Friday, February 18, 2011

Never Let Me Go (Spoilers!)

I guess that I only stay up all night reading books that I don't like (the last time this happened was with I Capture the Castle, although I only stayed up reading that until I stopped liking it and then went to bed).

I'm an Ishiguro fan--I just read A Pale View of Hills and really liked it. Never Let Me Go was just a problem. It was partially a problem because it has such a wonderful and misleading title--it sounds like a very romantic story. Also, it was so different from A Pale View of Hills and The Remains of the Day.

First I'll give you the difference, and then I'll give you the similarity. Never Let Me Go is a futurist distopia--the narrator is a clone who was made for the purpose of donating her organs. The novel is excellent at only gradually unfolding what is happening--the reader discovers it just as Kath, the narrator, herself discovered it as she grew up. I don't care for stories that get drawn out like this one; on the other hand, I stayed up till 5:30 a.m. to finish it, so Ishiguro really had me. The novel is also quite good at grappling with how the rest of society dealt with the clones--recoiling from them in horror; some people, however, made it their life's work to show that the clones had souls, too--they did this through collecting the art that the children produced and showing it in exhibitions around England. The novel itself is the biggest argument that the clones were people with souls--two (Kath and Tommy) fall in love.

All of this I found quite different from Ishiguro's other novels (although there was still the tight focus on one character with the reader's perspective limited by the knowledge of that character). What makes this novel so obviously Ishiguro's has to do with the title and and an event that happens at the beginning of the novel, but isn't explained until the end:

The clones cannot have children. One of Kath's most treasured possessions of her childhood is a tape with a song on it called, "Never Let Me Go." The song is clearly addressed to a man, but Kath always believes it to refer to an infant: "Never let me go. Oh, baby, baby. Never let me go." Kath says, "I imagined it was about this woman who'd been told she couldn't have babies. But then she'd had one, and she was so pleased, and she was holding it ever so tightly to her breast, really afraid something might separate them, and she's going baby, baby, never let me go." One of the guardians sees her as she dances to the music, holding a pillow, imagining that she's holding a baby. This guardian has a different interpretation of the situation: "I saw a new world coming rapidly. More scientific, efficient, yes. More cures for the old sicknesses. Very good. But a harsh, cruel world. And I saw a little girl, her eyes tightly closed, holding to her breast the old kind world, one she knew in her heart could not remain, and she was holding it and pleading, never to let her go." This is Ishiguro at his finest--tracing the movement from an old society to a new society; in this boundary and conflict between the two, he finds his themes, whether the setting is in England, Japan or the future.

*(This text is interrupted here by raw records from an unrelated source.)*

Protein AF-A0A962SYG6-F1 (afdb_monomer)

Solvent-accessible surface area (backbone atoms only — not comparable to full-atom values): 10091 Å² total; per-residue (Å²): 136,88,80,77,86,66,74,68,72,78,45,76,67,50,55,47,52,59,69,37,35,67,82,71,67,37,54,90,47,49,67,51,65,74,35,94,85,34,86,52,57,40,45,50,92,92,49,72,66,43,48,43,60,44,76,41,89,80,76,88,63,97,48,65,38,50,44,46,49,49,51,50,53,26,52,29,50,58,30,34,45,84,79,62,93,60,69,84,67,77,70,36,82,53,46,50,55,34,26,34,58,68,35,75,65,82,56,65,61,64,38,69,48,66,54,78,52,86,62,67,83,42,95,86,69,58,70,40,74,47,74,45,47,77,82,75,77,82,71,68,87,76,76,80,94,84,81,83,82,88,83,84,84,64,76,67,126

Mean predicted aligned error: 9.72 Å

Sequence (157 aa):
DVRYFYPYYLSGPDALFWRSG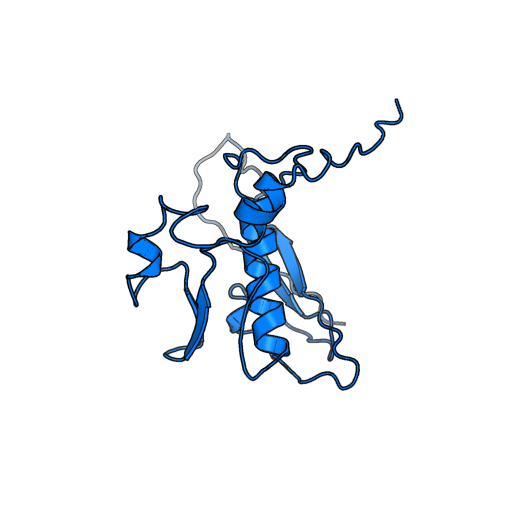WPVTDVQHSVTLLNPFSTDRIGKDIETWGHVYPRHGFINHDHPGRVAVVAAARSASLVADGNVPLRPKLTSAYAHGDWQNLSPEPTAYCTANIADLPTPIDPEGGYAHNIWPRFECPLSEIGIFVAFIPFRYCFTF

Structure (mmCIF, N/CA/C/O backbone):
data_AF-A0A962SYG6-F1
#
_entry.id   AF-A0A962SYG6-F1
#
loop_
_atom_site.group_PDB
_atom_site.id
_atom_site.type_symbol
_atom_site.label_atom_id
_atom_site.label_alt_id
_atom_site.label_comp_id
_atom_site.label_asym_id
_atom_site.label_entity_id
_atom_site.label_seq_id
_atom_site.pdbx_PDB_ins_code
_atom_site.Cartn_x
_atom_site.Cartn_y
_atom_site.Cartn_z
_atom_site.occupancy
_atom_site.B_iso_or_equiv
_atom_site.auth_seq_id
_atom_site.auth_comp_id
_atom_site.auth_asym_id
_atom_site.auth_atom_id
_atom_site.pdbx_PDB_model_num
ATOM 1 N N . ASP A 1 1 ? -16.924 -26.367 9.520 1.00 42.16 1 ASP A N 1
ATOM 2 C CA . ASP A 1 1 ? -17.256 -25.872 8.170 1.00 42.16 1 ASP A CA 1
ATOM 3 C C . ASP A 1 1 ? -16.026 -25.462 7.391 1.00 42.16 1 ASP A C 1
ATOM 5 O O . ASP A 1 1 ? -15.368 -24.488 7.738 1.00 42.16 1 ASP A O 1
ATOM 9 N N . VAL A 1 2 ? -15.706 -26.218 6.342 1.00 41.12 2 VAL A N 1
ATOM 10 C CA . VAL A 1 2 ? -14.690 -25.838 5.355 1.00 41.12 2 VAL A CA 1
ATOM 11 C C . VAL A 1 2 ? -15.354 -24.863 4.384 1.00 41.12 2 VAL A C 1
ATOM 13 O O . VAL A 1 2 ? -16.212 -25.256 3.597 1.00 41.12 2 VAL A O 1
ATOM 16 N N . ARG A 1 3 ? -15.005 -23.574 4.458 1.00 48.12 3 ARG A N 1
ATOM 17 C CA . ARG A 1 3 ? -15.422 -22.599 3.442 1.00 48.12 3 ARG A CA 1
AT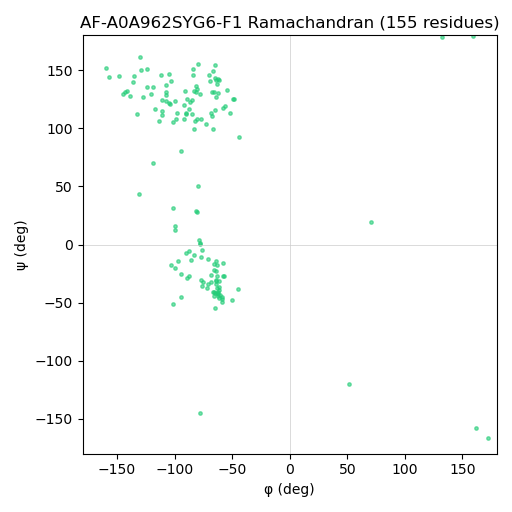OM 18 C C . ARG A 1 3 ? -14.472 -22.706 2.258 1.00 48.12 3 ARG A C 1
ATOM 20 O O . ARG A 1 3 ? -13.330 -22.266 2.342 1.00 48.12 3 ARG A O 1
ATOM 27 N N . TYR A 1 4 ? -14.943 -23.292 1.163 1.00 47.50 4 TYR A N 1
ATOM 28 C CA . TYR A 1 4 ? -14.204 -23.291 -0.094 1.00 47.50 4 TYR A CA 1
ATOM 29 C C . TYR A 1 4 ? -14.060 -21.853 -0.606 1.00 47.50 4 TYR A C 1
ATOM 31 O O . TYR A 1 4 ? -15.046 -21.120 -0.715 1.00 47.50 4 TYR A O 1
ATOM 39 N N . PHE A 1 5 ? -12.824 -21.447 -0.902 1.00 50.41 5 PHE A N 1
ATOM 40 C CA . PHE A 1 5 ? -12.537 -20.219 -1.633 1.00 50.41 5 PHE A CA 1
ATOM 41 C C . PHE A 1 5 ? -13.071 -20.400 -3.056 1.00 50.41 5 PHE A C 1
ATOM 43 O O . PHE A 1 5 ? -12.450 -21.068 -3.875 1.00 50.41 5 PHE A O 1
ATOM 50 N N . TYR A 1 6 ? -14.257 -19.860 -3.328 1.00 53.41 6 TYR A N 1
ATOM 51 C CA . TYR A 1 6 ? -14.714 -19.624 -4.690 1.00 53.41 6 TYR A CA 1
ATOM 52 C C . TYR A 1 6 ? -14.103 -18.289 -5.112 1.00 53.41 6 TYR A C 1
ATOM 54 O O . TYR A 1 6 ? -14.631 -17.253 -4.689 1.00 53.41 6 TYR A O 1
ATOM 62 N N . PRO A 1 7 ? -12.993 -18.260 -5.881 1.00 53.94 7 PRO A N 1
ATOM 63 C CA . PRO A 1 7 ? -12.625 -17.026 -6.550 1.00 53.94 7 PRO A CA 1
ATOM 64 C C . PRO A 1 7 ? -13.846 -16.654 -7.382 1.00 53.94 7 PRO A C 1
ATOM 66 O O . PRO A 1 7 ? -14.306 -17.466 -8.188 1.00 53.94 7 PRO A O 1
ATOM 69 N N . TYR A 1 8 ? -14.440 -15.489 -7.116 1.00 54.34 8 TYR A N 1
ATOM 70 C CA . TYR A 1 8 ? -15.473 -14.969 -7.998 1.00 54.34 8 TYR A CA 1
ATOM 71 C C . TYR A 1 8 ? -14.857 -14.993 -9.388 1.00 54.34 8 TYR A C 1
ATOM 73 O O . TYR A 1 8 ? -13.817 -14.378 -9.616 1.00 54.34 8 TYR A O 1
ATOM 81 N N . TYR A 1 9 ? -15.415 -15.846 -10.244 1.00 47.91 9 TYR A N 1
ATOM 82 C CA . TYR A 1 9 ? -14.914 -16.060 -11.584 1.00 47.91 9 TYR A CA 1
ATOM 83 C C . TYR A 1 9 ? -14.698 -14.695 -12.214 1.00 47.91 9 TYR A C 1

One thing more that this novel explores: It is quite similar to Children of Men in its consideration of what happens when reproduction is not possible. Not only can the clones not have children, but, in addition, Hailsham, the school where Tommy and Kath and their friends went, is closed. This elimination of their origin breaks the bonds that hold them together. The lack of reproduction--of new students coming out of that school--changes their relationship. Even though Hailsham is inhumane, it is the least inhumane of the schools for the clones. In Children of Men, with ubiquitous infertility comes a lack of hope, a lack of thought about the future that leads to ennui and depression.